* Exercise brief *
Your job with the data below: print everything from the line that holds "data_AF-A0A429MI74-F1" down to the line that holds "ATOM 18 N N", ends included, exactly, and nothing else.

* Material provided *
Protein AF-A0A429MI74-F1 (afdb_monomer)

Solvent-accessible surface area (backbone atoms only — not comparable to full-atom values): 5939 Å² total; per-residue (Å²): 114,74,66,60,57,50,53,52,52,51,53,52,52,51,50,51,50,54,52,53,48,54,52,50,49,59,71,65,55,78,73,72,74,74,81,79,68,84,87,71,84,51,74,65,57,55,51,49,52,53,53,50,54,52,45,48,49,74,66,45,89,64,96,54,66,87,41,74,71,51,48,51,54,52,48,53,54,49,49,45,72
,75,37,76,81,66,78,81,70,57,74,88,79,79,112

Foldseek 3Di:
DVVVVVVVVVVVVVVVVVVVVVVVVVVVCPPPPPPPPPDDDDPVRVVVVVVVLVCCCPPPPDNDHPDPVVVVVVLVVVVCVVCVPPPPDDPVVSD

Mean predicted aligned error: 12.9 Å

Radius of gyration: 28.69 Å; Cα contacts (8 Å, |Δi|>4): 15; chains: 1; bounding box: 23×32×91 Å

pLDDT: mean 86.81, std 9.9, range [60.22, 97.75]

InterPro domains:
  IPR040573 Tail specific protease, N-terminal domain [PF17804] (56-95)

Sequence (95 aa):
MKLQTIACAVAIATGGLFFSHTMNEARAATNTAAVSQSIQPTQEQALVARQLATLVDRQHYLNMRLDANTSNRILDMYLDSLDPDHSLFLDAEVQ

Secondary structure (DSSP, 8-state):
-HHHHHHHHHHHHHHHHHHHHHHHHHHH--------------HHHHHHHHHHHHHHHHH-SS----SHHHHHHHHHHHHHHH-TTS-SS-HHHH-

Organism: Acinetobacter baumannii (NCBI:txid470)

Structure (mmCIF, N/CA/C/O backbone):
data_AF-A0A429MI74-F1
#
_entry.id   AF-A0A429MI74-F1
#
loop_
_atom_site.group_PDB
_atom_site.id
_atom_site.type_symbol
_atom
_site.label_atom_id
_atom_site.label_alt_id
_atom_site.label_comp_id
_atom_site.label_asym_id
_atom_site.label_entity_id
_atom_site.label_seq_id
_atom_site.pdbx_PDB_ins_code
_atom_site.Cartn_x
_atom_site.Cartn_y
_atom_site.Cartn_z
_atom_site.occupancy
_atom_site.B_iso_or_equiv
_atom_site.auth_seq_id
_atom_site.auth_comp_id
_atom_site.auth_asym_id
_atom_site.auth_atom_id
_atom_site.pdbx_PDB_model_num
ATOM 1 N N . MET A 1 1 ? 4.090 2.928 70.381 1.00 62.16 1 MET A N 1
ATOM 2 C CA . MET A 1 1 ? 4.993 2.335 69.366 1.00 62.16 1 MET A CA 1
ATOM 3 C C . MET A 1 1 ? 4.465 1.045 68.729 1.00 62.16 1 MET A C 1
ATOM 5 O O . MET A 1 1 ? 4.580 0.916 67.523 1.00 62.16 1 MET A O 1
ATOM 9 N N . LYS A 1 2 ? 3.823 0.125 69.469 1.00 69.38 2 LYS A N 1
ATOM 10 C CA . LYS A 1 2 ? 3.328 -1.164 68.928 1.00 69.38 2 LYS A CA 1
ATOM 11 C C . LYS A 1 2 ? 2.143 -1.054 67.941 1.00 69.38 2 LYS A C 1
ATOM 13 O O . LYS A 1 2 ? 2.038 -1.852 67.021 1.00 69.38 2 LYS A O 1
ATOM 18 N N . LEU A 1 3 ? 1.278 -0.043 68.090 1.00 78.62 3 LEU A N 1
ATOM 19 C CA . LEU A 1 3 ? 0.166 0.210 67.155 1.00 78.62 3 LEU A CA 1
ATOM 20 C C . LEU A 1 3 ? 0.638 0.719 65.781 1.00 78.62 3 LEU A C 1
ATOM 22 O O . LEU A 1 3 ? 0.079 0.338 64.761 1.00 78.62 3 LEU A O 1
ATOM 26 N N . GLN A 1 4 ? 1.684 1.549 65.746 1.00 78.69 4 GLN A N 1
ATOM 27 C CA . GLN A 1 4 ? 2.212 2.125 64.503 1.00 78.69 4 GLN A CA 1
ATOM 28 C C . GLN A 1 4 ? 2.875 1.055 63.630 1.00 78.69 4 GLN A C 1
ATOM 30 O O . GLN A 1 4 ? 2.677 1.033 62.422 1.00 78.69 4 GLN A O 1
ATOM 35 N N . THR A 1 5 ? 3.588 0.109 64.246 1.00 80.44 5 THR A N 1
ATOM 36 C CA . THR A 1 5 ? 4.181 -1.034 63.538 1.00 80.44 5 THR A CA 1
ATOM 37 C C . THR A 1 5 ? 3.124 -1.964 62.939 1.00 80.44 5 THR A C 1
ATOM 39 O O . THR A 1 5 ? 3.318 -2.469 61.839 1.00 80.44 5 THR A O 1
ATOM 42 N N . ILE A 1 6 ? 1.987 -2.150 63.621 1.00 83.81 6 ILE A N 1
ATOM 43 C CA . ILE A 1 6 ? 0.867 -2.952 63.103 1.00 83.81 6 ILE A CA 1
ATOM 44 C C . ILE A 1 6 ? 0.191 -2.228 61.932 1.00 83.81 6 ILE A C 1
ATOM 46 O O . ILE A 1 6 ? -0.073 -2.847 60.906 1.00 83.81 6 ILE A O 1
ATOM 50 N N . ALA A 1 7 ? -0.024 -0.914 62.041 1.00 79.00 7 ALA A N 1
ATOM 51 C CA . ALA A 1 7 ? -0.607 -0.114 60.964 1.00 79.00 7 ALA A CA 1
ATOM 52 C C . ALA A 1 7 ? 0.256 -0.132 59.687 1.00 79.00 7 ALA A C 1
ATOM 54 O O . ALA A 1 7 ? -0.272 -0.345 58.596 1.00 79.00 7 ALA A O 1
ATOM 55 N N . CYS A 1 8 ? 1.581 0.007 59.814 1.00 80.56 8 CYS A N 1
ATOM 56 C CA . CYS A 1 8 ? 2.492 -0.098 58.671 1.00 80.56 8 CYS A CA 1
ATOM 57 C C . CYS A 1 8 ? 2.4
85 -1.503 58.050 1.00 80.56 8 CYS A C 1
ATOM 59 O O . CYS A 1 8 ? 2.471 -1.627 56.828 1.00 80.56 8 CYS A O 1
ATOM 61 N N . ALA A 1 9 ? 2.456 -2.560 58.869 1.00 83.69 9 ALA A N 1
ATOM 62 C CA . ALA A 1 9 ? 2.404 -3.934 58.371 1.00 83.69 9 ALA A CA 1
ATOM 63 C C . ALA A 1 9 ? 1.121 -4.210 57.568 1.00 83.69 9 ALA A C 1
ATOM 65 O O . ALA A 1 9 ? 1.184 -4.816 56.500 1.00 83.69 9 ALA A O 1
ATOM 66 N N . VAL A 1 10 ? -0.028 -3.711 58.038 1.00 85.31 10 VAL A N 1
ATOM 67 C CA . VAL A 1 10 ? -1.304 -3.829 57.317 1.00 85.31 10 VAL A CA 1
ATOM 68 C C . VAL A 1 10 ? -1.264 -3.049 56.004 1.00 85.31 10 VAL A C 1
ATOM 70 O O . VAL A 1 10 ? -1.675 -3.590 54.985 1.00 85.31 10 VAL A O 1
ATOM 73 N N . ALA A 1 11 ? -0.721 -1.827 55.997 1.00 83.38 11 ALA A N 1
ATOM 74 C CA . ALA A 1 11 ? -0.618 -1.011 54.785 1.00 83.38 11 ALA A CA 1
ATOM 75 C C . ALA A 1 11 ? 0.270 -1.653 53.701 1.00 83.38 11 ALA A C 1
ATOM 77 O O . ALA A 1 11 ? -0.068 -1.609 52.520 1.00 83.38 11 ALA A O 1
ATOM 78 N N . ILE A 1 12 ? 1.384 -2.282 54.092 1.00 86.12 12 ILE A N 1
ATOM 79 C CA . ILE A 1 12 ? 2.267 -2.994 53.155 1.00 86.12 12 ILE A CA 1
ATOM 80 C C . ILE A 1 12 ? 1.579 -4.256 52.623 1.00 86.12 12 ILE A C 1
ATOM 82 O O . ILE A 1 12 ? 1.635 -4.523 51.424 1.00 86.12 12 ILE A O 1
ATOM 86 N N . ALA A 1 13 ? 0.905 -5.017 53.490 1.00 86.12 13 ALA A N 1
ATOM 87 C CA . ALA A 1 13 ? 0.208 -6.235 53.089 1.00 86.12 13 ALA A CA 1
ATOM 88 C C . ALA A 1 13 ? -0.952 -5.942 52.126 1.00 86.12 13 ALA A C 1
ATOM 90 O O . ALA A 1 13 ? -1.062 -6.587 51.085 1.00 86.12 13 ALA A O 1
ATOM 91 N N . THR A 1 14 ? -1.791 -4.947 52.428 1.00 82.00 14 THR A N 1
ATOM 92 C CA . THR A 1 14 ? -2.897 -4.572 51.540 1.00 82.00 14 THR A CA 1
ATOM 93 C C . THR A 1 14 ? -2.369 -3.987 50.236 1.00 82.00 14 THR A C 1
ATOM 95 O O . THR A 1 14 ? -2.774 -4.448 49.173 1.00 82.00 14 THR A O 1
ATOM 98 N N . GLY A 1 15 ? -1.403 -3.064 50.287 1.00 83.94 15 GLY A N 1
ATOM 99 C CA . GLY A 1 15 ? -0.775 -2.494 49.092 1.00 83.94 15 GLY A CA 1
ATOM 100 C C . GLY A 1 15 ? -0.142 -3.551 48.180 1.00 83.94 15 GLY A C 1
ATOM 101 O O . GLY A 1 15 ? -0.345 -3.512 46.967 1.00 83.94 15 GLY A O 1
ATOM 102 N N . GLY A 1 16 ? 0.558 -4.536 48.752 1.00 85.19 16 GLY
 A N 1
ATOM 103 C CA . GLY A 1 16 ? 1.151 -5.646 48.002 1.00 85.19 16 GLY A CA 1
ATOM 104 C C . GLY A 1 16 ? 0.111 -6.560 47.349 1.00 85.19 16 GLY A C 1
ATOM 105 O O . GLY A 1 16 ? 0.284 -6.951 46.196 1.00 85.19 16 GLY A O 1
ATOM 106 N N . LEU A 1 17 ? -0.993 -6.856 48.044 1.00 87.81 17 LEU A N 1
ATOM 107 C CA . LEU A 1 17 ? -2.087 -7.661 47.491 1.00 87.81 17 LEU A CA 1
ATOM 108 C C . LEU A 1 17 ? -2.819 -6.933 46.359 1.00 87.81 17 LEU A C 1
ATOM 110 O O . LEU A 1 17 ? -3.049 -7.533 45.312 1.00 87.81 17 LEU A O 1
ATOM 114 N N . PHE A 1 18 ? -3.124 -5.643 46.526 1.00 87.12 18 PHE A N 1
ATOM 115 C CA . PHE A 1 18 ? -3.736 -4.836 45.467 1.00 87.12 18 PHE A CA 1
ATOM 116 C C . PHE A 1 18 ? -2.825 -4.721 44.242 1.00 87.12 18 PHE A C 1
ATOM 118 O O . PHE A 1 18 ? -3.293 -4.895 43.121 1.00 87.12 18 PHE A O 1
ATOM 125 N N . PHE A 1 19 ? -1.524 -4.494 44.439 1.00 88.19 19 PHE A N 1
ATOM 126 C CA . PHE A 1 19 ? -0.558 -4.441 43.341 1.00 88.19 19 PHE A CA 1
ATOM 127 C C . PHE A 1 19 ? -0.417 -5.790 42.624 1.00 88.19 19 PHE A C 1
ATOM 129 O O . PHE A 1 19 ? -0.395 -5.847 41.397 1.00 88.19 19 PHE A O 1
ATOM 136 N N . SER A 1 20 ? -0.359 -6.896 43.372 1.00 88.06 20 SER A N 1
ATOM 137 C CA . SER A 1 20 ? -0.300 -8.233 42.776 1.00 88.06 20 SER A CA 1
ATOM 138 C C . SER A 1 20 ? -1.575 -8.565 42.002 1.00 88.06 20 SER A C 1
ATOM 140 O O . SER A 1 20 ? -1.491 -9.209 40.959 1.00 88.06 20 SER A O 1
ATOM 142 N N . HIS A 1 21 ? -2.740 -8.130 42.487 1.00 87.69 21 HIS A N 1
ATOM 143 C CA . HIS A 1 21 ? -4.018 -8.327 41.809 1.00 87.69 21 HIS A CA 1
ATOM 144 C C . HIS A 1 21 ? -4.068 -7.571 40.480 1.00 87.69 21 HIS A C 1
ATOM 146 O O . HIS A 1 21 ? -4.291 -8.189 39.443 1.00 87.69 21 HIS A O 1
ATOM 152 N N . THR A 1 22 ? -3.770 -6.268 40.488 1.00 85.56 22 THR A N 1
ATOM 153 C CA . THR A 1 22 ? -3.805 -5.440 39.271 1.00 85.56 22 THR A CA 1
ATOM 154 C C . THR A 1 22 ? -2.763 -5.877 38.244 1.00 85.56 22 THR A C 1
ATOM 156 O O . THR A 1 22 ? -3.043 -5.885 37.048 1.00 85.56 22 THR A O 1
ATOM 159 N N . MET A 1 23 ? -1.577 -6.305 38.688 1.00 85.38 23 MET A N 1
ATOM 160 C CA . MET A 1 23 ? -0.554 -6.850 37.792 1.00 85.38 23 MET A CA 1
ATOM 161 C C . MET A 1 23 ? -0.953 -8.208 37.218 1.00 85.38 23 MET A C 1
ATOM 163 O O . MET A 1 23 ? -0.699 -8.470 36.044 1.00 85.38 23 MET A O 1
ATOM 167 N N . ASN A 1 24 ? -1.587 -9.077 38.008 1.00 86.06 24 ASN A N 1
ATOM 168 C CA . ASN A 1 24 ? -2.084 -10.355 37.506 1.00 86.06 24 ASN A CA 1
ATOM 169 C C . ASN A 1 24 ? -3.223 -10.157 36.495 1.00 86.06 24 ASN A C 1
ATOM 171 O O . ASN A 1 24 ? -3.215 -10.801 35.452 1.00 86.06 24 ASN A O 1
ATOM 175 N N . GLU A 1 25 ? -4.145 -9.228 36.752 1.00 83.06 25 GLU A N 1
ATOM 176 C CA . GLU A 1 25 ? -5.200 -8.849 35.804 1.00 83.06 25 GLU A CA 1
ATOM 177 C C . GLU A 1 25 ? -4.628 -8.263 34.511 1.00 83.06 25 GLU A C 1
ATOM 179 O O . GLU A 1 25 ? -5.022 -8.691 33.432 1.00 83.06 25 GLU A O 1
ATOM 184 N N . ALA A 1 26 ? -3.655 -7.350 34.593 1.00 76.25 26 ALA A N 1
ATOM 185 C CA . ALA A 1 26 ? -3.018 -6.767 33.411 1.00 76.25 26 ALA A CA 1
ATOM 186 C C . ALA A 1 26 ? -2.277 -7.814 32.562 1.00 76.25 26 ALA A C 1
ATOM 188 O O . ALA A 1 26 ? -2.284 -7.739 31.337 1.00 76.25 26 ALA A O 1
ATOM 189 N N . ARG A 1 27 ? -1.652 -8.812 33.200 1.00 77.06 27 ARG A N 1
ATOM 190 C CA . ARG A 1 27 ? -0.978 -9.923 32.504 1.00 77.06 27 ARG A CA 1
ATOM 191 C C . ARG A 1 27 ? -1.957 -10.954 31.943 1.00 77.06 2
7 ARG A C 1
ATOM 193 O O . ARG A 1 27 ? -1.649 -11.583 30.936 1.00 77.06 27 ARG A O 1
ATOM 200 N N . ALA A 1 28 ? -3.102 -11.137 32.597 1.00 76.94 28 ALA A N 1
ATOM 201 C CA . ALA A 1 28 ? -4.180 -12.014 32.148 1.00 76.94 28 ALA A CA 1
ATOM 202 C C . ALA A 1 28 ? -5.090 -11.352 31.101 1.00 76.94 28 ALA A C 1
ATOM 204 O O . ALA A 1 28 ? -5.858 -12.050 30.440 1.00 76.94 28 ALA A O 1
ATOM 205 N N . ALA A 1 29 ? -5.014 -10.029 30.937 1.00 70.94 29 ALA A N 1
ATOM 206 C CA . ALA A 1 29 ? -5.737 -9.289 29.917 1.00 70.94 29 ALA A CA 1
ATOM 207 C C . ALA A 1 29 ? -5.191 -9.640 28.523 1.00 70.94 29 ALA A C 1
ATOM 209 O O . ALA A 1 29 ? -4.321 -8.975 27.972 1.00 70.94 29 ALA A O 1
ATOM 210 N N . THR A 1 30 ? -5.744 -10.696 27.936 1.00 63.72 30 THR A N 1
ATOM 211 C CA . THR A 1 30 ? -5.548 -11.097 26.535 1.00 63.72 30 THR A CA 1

* Answer *
data_AF-A0A429MI74-F1
#
_entry.id   AF-A0A429MI74-F1
#
loop_
_atom_site.group_PDB
_atom_site.id
_atom_site.type_symbol
_atom
_site.label_atom_id
_atom_site.label_alt_id
_atom_site.label_comp_id
_atom_site.label_asym_id
_atom_site.label_entity_id
_atom_site.label_seq_id
_atom_site.pdbx_PDB_ins_code
_atom_site.Cartn_x
_atom_site.Cartn_y
_atom_site.Cartn_z
_atom_site.occupancy
_atom_site.B_iso_or_equiv
_atom_site.auth_seq_id
_atom_site.auth_comp_id
_atom_site.auth_asym_id
_atom_site.auth_atom_id
_atom_site.pdbx_PDB_model_num
ATOM 1 N N . MET A 1 1 ? 4.090 2.928 70.381 1.00 62.16 1 MET A N 1
ATOM 2 C CA . MET A 1 1 ? 4.993 2.335 69.366 1.00 62.16 1 MET A CA 1
ATOM 3 C C . MET A 1 1 ? 4.465 1.045 68.729 1.00 62.16 1 MET A C 1
ATOM 5 O O . MET A 1 1 ? 4.580 0.916 67.523 1.00 62.16 1 MET A O 1
ATOM 9 N N . LYS A 1 2 ? 3.823 0.125 69.469 1.00 69.38 2 LYS A N 1
ATOM 10 C CA . LYS A 1 2 ? 3.328 -1.164 68.928 1.00 69.38 2 LYS A CA 1
ATOM 11 C C . LYS A 1 2 ? 2.143 -1.054 67.941 1.00 69.38 2 LYS A C 1
ATOM 13 O O . LYS A 1 2 ? 2.038 -1.852 67.021 1.00 69.38 2 LYS A O 1
ATOM 18 N N . LEU A 1 3 ? 1.278 -0.043 68.090 1.00 78.62 3 LEU A N 1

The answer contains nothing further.